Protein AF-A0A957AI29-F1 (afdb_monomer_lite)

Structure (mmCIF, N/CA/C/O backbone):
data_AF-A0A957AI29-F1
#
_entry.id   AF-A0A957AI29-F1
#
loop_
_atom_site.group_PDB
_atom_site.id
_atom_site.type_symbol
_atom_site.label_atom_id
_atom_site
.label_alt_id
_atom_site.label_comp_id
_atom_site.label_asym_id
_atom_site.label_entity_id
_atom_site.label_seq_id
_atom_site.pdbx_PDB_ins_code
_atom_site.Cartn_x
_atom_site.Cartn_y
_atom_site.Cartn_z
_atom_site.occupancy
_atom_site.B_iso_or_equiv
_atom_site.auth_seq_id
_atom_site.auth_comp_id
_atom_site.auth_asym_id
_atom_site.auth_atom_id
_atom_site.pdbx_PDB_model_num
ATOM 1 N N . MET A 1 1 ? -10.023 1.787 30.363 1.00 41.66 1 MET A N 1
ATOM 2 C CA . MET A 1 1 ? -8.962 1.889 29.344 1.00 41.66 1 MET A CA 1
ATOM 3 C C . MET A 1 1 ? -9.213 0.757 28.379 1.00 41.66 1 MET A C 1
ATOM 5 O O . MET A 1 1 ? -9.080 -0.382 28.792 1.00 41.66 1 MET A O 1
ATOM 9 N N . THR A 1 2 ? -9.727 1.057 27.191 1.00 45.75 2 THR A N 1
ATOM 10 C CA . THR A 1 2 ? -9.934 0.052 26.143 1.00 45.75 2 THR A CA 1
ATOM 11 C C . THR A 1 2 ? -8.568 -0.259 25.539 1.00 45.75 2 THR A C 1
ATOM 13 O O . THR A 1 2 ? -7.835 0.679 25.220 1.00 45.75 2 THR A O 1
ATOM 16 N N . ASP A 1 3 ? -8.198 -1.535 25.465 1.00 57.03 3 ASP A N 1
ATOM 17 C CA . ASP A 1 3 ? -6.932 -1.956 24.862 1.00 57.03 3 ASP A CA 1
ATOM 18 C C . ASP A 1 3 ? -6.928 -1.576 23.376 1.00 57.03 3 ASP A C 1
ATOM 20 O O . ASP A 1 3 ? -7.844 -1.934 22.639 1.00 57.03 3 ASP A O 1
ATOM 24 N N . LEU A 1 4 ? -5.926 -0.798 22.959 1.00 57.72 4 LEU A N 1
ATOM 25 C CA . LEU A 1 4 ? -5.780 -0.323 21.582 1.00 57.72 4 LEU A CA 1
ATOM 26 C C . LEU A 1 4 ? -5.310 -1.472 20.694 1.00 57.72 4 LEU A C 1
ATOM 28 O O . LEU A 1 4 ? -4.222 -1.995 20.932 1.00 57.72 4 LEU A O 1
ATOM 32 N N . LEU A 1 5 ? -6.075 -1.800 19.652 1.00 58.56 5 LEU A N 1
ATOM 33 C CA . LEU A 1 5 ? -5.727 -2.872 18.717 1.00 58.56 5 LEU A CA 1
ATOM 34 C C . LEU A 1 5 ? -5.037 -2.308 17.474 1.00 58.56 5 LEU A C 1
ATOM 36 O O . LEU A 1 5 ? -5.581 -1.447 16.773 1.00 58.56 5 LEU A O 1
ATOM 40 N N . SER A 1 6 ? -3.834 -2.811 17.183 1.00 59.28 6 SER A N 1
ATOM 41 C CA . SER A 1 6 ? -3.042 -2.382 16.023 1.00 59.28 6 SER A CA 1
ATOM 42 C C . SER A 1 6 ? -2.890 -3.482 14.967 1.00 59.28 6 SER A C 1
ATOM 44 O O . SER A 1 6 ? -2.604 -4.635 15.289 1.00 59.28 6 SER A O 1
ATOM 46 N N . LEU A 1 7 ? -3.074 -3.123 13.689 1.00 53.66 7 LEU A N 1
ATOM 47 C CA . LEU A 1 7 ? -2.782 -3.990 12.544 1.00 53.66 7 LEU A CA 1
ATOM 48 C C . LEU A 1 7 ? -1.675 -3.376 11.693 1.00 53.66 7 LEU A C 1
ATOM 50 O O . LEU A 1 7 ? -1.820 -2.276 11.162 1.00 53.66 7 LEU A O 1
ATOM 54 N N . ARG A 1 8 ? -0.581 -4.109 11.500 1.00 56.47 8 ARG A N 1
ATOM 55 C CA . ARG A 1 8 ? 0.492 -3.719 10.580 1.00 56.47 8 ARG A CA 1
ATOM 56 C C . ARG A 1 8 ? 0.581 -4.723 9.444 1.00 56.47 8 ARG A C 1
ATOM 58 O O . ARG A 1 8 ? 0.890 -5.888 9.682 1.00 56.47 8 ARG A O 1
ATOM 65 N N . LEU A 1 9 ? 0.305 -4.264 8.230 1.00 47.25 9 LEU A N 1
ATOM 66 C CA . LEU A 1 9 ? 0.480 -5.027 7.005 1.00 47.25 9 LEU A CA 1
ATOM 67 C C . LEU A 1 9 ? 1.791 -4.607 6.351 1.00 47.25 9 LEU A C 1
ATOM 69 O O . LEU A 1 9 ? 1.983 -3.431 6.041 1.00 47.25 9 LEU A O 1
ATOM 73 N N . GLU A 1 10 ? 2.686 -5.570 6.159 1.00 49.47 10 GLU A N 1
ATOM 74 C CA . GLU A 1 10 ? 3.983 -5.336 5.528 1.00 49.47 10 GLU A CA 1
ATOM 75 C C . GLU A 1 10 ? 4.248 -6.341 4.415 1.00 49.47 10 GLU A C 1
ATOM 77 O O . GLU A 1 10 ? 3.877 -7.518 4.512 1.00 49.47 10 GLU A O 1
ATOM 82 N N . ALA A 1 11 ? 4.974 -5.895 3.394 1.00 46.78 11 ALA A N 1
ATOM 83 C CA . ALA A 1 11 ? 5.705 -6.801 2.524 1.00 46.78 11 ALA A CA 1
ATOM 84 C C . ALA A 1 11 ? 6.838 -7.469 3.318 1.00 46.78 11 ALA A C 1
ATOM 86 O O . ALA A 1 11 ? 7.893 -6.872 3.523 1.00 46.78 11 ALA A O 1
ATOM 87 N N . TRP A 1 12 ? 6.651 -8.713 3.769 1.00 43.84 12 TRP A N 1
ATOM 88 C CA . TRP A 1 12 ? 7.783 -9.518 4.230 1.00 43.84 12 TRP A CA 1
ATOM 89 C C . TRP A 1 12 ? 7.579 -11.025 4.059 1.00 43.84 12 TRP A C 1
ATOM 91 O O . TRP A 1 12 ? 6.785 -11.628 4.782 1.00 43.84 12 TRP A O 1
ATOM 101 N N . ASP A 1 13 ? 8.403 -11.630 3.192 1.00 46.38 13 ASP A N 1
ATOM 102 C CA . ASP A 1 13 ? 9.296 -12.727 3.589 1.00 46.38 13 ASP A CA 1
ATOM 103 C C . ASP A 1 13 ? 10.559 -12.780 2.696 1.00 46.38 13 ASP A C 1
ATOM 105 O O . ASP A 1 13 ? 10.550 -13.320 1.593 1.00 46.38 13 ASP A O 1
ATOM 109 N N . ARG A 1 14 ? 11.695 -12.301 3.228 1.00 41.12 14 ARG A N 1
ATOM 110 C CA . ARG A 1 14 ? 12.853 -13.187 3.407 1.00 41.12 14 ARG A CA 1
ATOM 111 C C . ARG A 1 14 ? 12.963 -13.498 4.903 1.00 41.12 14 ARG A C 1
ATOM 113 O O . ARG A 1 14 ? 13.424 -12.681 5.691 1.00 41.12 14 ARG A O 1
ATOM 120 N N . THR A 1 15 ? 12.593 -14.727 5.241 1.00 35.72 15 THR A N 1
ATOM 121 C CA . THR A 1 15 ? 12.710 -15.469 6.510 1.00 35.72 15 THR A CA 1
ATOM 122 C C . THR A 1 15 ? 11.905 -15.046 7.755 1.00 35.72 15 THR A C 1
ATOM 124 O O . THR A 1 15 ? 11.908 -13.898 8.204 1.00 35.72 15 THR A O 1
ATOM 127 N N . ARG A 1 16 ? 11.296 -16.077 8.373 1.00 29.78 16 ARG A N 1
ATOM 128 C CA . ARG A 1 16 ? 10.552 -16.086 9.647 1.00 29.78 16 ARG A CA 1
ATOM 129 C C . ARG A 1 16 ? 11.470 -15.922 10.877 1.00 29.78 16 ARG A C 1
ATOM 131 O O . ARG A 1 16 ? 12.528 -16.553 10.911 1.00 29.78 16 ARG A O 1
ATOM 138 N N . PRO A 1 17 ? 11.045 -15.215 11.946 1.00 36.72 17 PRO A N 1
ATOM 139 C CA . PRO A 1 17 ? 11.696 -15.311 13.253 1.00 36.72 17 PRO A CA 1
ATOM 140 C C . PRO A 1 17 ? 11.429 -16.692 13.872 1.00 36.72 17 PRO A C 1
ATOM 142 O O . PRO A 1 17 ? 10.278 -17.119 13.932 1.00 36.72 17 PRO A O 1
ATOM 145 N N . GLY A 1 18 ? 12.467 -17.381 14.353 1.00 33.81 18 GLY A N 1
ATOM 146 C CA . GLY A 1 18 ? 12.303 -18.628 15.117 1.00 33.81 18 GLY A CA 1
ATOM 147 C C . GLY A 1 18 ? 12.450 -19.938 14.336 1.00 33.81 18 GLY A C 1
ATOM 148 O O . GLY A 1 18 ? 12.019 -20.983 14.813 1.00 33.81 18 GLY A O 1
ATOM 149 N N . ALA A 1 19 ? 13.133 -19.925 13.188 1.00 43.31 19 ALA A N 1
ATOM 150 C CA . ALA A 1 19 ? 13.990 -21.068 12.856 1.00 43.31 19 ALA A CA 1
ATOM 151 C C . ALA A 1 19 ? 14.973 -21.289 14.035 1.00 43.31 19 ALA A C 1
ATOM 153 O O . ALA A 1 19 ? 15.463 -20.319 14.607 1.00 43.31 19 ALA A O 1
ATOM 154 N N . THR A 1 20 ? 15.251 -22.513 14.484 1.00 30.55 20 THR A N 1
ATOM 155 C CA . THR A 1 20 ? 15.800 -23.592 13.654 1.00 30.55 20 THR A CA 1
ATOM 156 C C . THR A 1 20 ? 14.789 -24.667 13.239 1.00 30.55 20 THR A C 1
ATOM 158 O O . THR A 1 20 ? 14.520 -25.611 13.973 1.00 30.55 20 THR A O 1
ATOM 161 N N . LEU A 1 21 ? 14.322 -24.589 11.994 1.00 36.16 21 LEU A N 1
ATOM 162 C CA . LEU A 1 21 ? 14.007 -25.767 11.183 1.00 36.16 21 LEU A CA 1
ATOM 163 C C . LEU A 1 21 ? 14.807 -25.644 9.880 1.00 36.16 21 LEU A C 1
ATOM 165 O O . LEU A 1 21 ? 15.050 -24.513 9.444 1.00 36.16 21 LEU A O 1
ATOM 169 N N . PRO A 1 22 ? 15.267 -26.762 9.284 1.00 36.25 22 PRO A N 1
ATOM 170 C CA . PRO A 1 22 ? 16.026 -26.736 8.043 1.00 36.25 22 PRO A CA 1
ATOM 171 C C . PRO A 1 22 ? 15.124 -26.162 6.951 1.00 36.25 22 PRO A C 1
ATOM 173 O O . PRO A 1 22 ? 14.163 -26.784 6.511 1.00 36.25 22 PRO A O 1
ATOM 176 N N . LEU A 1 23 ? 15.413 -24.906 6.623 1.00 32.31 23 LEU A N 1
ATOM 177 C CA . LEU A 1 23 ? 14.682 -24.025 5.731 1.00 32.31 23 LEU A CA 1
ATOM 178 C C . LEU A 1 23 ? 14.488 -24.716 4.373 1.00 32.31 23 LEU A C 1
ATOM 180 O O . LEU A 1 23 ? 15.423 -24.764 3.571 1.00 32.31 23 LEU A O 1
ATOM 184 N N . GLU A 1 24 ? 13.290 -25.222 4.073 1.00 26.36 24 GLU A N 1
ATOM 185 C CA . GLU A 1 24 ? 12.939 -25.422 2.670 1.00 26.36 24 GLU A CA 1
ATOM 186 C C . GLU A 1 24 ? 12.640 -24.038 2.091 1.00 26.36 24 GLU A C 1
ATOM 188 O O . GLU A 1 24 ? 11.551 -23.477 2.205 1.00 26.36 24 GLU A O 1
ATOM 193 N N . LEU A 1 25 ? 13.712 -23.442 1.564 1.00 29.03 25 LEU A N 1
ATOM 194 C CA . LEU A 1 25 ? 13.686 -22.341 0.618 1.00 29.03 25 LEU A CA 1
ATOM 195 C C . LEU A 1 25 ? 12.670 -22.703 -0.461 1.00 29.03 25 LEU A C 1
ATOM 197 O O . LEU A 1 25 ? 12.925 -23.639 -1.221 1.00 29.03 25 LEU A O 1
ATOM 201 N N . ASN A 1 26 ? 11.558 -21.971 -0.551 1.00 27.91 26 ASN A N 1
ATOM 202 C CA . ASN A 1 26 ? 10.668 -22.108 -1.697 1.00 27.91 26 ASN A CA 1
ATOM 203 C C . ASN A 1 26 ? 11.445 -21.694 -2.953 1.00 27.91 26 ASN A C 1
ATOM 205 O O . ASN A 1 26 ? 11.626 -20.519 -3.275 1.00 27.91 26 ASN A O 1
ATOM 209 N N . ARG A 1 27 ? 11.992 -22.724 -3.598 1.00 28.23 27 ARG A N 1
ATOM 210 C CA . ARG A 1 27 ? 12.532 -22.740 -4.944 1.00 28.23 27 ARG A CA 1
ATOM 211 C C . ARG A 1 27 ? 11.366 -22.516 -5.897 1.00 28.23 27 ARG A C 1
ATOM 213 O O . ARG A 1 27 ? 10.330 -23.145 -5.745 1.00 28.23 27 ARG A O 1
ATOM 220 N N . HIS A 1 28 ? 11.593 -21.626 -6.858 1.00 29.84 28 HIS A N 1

Exercise details: Verbatim output is expected for the lines from the start of the data to the line in which "ATOM 41 C CA" appears, both included.

Result for this exercise:
Protein AF-A0A957AI29-F1 (afdb_monomer_lite)

Structure (mmCIF, N/CA/C/O backbone):
data_AF-A0A957AI29-F1
#
_entry.id   AF-A0A957AI29-F1
#
loop_
_atom_site.group_PDB
_atom_site.id
_atom_site.type_symbol
_atom_site.label_atom_id
_atom_site
.label_alt_id
_atom_site.label_comp_id
_atom_site.label_asym_id
_atom_site.label_entity_id
_atom_site.label_seq_id
_atom_site.pdbx_PDB_ins_code
_atom_site.Cartn_x
_atom_site.Cartn_y
_atom_site.Cartn_z
_atom_site.occupancy
_atom_site.B_iso_or_equiv
_atom_site.auth_seq_id
_atom_site.auth_comp_id
_atom_site.auth_asym_id
_atom_site.auth_atom_id
_atom_site.pdbx_PDB_model_num
ATOM 1 N N . MET A 1 1 ? -10.023 1.787 30.363 1.00 41.66 1 MET A N 1
ATOM 2 C CA . MET A 1 1 ? -8.962 1.889 29.344 1.00 41.66 1 MET A CA 1
ATOM 3 C C . MET A 1 1 ? -9.213 0.757 28.379 1.00 41.66 1 MET A C 1
ATOM 5 O O . MET A 1 1 ? -9.080 -0.382 28.792 1.00 41.66 1 MET A O 1
ATOM 9 N N . THR A 1 2 ? -9.727 1.057 27.191 1.00 45.75 2 THR A N 1
ATOM 10 C CA . THR A 1 2 ? -9.934 0.052 26.143 1.00 45.75 2 THR A CA 1
ATOM 11 C C . THR A 1 2 ? -8.568 -0.259 25.539 1.00 45.75 2 THR A C 1
ATOM 13 O O . THR A 1 2 ? -7.835 0.679 25.220 1.00 45.75 2 THR A O 1
ATOM 16 N N . ASP A 1 3 ? -8.198 -1.535 25.465 1.00 57.03 3 ASP A N 1
ATOM 17 C CA . ASP A 1 3 ? -6.932 -1.956 24.862 1.00 57.03 3 ASP A CA 1
ATOM 18 C C . ASP A 1 3 ? -6.928 -1.576 23.376 1.00 57.03 3 ASP A C 1
ATOM 20 O O . ASP A 1 3 ? -7.844 -1.934 22.639 1.00 57.03 3 ASP A O 1
ATOM 24 N N . LEU A 1 4 ? -5.926 -0.798 22.959 1.00 57.72 4 LEU A N 1
ATOM 25 C CA . LEU A 1 4 ? -5.780 -0.323 21.582 1.00 57.72 4 LEU A CA 1
ATOM 26 C C . LEU A 1 4 ? -5.310 -1.472 20.694 1.00 57.72 4 LEU A C 1
ATOM 28 O O . LEU A 1 4 ? -4.222 -1.995 20.932 1.00 57.72 4 LEU A O 1
ATOM 32 N N . LEU A 1 5 ? -6.075 -1.800 19.652 1.00 58.56 5 LEU A N 1
ATOM 33 C CA . LEU A 1 5 ? -5.727 -2.872 18.717 1.00 58.56 5 LEU A CA 1
ATOM 34 C C . LEU A 1 5 ? -5.037 -2.308 17.474 1.00 58.56 5 LEU A C 1
ATOM 36 O O . LEU A 1 5 ? -5.581 -1.447 16.773 1.00 58.56 5 LEU A O 1
ATOM 40 N N . SER A 1 6 ? -3.834 -2.811 17.183 1.00 59.28 6 SER A N 1
ATOM 41 C CA . SER A 1 6 ? -3.042 -2.382 16.023 1.00 59.28 6 SER A CA 1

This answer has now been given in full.